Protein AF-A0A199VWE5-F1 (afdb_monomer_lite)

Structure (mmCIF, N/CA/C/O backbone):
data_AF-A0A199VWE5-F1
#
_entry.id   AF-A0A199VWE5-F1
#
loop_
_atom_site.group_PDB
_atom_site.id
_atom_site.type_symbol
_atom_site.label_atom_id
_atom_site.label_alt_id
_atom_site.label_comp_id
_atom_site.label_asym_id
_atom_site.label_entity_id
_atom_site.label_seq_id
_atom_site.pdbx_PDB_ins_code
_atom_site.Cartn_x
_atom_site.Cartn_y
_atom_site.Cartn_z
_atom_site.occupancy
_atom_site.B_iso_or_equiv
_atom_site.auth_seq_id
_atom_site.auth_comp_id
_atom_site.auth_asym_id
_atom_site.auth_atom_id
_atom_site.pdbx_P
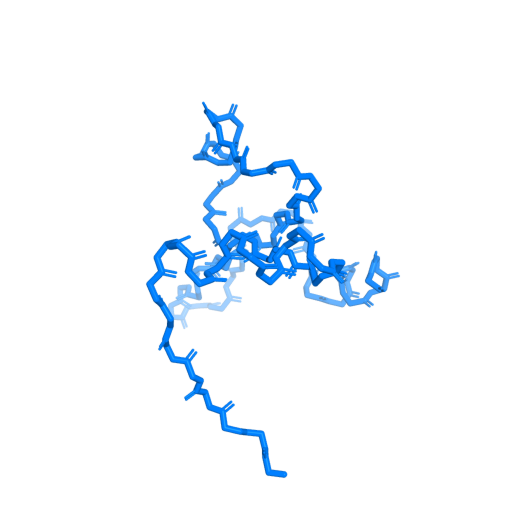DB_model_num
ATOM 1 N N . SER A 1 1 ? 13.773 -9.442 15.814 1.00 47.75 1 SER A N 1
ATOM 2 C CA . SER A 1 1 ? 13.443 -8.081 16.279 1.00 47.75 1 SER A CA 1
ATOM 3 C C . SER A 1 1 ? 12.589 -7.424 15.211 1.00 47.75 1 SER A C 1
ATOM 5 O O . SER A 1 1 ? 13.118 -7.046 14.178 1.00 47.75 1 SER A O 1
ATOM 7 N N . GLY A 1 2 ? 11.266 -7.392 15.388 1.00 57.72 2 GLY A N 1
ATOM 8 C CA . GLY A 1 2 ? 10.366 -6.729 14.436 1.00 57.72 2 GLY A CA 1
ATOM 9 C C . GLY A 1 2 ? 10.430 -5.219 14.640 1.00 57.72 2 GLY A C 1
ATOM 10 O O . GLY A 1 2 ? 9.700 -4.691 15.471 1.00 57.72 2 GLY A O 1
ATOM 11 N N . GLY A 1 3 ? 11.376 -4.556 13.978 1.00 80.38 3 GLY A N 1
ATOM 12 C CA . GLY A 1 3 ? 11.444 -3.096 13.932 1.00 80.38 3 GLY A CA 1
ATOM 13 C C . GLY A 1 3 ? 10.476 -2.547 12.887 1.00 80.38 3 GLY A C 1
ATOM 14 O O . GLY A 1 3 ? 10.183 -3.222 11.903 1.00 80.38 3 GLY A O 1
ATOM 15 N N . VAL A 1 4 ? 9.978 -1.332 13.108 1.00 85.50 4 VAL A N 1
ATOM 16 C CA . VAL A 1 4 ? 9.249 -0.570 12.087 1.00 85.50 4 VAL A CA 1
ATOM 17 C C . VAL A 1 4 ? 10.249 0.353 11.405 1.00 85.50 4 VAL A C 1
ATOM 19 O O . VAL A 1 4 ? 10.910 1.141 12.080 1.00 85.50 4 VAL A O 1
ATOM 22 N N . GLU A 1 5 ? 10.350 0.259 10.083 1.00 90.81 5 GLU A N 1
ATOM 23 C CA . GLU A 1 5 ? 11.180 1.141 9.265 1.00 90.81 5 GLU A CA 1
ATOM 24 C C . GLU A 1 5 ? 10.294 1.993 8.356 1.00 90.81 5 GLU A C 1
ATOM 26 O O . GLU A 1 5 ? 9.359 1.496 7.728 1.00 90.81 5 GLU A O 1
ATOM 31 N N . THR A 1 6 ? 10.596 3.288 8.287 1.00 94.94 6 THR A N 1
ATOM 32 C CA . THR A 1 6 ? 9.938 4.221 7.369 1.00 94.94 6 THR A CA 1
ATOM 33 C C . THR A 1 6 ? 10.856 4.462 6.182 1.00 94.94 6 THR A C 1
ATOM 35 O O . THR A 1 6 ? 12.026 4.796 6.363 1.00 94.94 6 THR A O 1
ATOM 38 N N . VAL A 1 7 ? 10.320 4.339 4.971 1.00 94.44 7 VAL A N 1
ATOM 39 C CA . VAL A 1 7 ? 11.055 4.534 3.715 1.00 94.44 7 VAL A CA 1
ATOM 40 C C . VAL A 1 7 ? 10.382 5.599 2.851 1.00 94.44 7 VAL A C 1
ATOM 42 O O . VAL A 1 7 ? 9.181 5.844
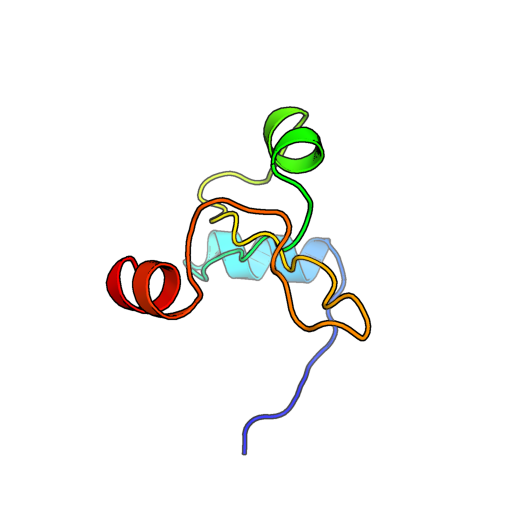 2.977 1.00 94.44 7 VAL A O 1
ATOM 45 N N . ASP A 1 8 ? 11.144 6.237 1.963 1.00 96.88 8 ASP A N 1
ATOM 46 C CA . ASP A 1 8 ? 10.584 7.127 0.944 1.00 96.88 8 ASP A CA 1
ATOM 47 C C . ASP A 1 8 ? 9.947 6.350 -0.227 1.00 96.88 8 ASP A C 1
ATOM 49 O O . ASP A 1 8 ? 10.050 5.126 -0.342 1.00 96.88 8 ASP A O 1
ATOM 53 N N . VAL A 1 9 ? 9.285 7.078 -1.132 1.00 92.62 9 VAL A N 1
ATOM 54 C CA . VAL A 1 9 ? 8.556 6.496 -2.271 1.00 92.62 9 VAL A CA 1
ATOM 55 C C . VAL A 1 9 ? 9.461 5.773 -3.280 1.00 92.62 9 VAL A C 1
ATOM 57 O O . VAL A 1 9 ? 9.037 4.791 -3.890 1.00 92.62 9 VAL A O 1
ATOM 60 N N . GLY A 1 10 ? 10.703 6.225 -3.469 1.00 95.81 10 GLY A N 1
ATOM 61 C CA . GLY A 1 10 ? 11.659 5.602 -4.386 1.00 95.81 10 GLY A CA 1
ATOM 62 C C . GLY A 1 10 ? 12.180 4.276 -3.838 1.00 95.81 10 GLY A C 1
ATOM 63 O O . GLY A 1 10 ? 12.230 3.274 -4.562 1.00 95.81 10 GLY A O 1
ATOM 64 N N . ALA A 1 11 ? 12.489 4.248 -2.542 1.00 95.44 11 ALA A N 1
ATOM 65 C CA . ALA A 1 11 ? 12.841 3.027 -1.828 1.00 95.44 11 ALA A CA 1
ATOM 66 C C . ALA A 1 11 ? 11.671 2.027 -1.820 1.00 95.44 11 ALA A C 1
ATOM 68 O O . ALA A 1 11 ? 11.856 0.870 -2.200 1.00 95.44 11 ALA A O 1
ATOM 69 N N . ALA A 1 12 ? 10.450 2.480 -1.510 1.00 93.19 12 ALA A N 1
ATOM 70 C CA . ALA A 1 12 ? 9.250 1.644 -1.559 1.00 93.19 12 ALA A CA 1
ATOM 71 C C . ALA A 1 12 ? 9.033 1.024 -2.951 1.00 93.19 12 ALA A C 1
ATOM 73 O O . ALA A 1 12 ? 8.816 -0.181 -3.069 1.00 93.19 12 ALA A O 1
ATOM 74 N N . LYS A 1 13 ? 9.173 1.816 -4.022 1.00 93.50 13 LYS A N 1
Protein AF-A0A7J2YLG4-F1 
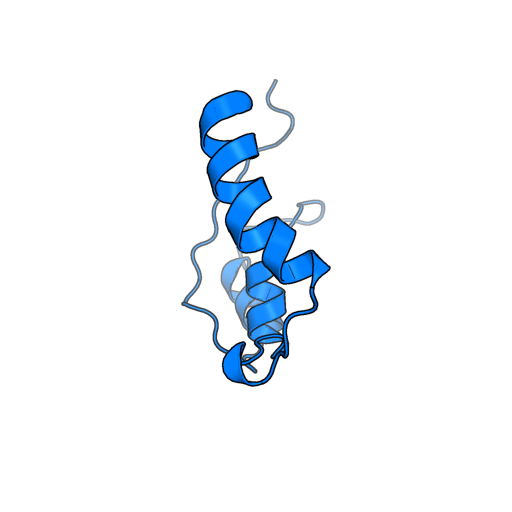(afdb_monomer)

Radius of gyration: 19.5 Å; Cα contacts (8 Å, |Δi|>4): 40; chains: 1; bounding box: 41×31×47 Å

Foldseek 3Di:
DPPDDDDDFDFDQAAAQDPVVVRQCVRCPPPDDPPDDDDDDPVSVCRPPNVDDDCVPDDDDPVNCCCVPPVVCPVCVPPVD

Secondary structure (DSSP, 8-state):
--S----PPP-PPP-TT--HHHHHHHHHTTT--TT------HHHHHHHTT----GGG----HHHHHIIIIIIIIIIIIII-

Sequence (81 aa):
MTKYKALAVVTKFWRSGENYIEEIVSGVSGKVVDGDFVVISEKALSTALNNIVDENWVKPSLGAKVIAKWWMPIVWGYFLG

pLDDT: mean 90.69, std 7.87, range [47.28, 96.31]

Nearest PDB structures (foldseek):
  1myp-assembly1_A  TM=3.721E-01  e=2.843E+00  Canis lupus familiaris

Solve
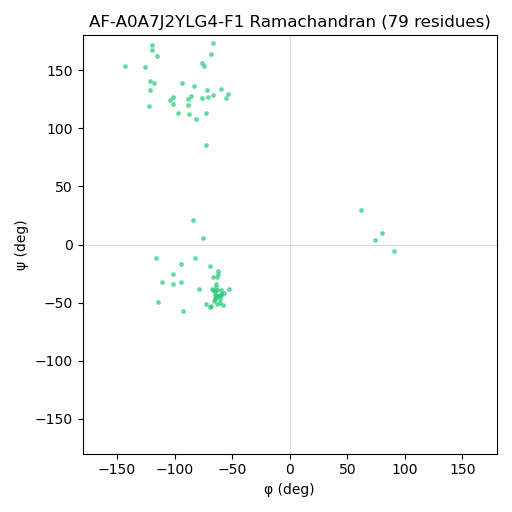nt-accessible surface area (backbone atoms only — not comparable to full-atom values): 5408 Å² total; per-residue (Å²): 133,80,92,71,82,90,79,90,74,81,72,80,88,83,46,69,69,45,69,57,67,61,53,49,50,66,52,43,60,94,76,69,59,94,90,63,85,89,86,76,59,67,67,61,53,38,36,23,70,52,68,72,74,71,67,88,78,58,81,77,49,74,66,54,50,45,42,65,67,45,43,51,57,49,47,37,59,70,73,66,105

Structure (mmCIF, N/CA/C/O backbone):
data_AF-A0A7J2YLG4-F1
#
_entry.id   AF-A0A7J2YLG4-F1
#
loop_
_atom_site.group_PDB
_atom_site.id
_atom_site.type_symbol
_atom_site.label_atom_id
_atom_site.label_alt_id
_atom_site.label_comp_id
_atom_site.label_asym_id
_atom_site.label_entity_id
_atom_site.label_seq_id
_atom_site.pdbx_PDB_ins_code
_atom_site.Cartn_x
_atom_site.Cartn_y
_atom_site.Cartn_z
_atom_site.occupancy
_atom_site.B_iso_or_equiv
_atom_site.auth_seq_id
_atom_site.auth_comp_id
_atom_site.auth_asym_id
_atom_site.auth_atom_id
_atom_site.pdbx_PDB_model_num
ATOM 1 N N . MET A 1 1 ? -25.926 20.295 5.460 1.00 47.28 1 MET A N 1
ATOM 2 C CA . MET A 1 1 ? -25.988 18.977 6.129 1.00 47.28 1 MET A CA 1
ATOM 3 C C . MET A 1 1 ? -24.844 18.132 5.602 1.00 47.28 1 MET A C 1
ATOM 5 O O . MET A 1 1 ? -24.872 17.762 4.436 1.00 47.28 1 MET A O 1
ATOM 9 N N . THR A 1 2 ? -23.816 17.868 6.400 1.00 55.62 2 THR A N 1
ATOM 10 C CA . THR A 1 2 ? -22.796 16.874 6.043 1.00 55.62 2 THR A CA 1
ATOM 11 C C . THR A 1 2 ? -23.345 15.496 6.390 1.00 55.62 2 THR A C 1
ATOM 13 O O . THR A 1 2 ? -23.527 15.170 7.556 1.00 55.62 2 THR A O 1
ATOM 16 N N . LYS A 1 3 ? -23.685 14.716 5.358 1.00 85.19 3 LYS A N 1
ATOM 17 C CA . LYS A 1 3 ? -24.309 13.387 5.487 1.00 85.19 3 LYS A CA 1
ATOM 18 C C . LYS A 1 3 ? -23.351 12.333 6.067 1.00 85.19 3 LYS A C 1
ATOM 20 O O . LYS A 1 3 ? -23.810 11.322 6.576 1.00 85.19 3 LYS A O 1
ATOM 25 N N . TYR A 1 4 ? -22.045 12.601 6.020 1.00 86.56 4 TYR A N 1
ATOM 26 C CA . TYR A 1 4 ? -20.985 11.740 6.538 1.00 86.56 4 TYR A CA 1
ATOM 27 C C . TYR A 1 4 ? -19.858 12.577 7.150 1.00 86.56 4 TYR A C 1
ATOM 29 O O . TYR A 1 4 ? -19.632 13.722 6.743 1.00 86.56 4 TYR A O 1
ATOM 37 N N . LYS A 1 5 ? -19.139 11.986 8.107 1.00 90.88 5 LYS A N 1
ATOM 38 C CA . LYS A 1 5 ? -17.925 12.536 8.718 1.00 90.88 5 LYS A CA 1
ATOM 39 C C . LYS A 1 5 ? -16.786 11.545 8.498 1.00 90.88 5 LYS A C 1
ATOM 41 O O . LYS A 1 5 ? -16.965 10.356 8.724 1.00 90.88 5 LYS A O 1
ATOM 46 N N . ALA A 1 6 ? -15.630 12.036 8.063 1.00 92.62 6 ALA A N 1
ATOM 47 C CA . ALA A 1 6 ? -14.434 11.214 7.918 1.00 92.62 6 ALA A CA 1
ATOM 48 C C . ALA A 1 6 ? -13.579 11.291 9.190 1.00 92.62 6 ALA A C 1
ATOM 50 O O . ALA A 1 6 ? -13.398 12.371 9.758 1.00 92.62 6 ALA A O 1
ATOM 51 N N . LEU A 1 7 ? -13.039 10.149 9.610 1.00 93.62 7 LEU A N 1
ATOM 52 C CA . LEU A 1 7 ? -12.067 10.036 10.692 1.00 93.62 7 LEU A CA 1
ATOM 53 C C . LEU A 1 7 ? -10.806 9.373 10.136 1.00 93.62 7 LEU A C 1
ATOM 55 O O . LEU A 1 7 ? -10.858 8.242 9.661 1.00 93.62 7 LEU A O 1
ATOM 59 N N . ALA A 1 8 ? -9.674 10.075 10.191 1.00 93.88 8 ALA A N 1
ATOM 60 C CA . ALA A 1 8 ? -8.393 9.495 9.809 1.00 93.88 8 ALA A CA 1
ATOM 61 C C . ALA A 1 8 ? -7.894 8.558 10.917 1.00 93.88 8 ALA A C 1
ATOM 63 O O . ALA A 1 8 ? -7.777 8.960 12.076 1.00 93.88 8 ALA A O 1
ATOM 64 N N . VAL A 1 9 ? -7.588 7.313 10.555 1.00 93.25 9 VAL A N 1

§ **Task requirements**
Reproduce exactly the lines of the entries above from the first through the line with "ATOM 3 C C . SER", both included; pictures should not be reproduced.

§ **Response**
Protein AF-A0A199VWE5-F1 (afdb_monomer_lite)

Structure (mmCIF, N/CA/C/O backbone):
data_AF-A0A199VWE5-F1
#
_entry.id   AF-A0A199VWE5-F1
#
loop_
_atom_site.group_PDB
_atom_site.id
_atom_site.type_symbol
_atom_site.label_atom_id
_atom_site.label_alt_id
_atom_site.label_comp_id
_atom_site.label_asym_id
_atom_site.label_entity_id
_atom_site.label_seq_id
_atom_site.pdbx_PDB_ins_code
_atom_site.Cartn_x
_atom_site.Cartn_y
_atom_site.Cartn_z
_atom_site.occupancy
_atom_site.B_iso_or_equiv
_atom_site.auth_seq_id
_atom_site.auth_comp_id
_atom_site.auth_asym_id
_atom_site.auth_atom_id
_atom_site.pdbx_P
DB_model_num
ATOM 1 N N . SER A 1 1 ? 13.773 -9.442 15.814 1.00 47.75 1 SER A N 1
ATOM 2 C CA . SER A 1 1 ? 13.443 -8.081 16.279 1.00 47.75 1 SER A CA 1
ATOM 3 C C . SER A 1 1 ? 12.589 -7.424 15.211 1.00 47.75 1 SER A C 1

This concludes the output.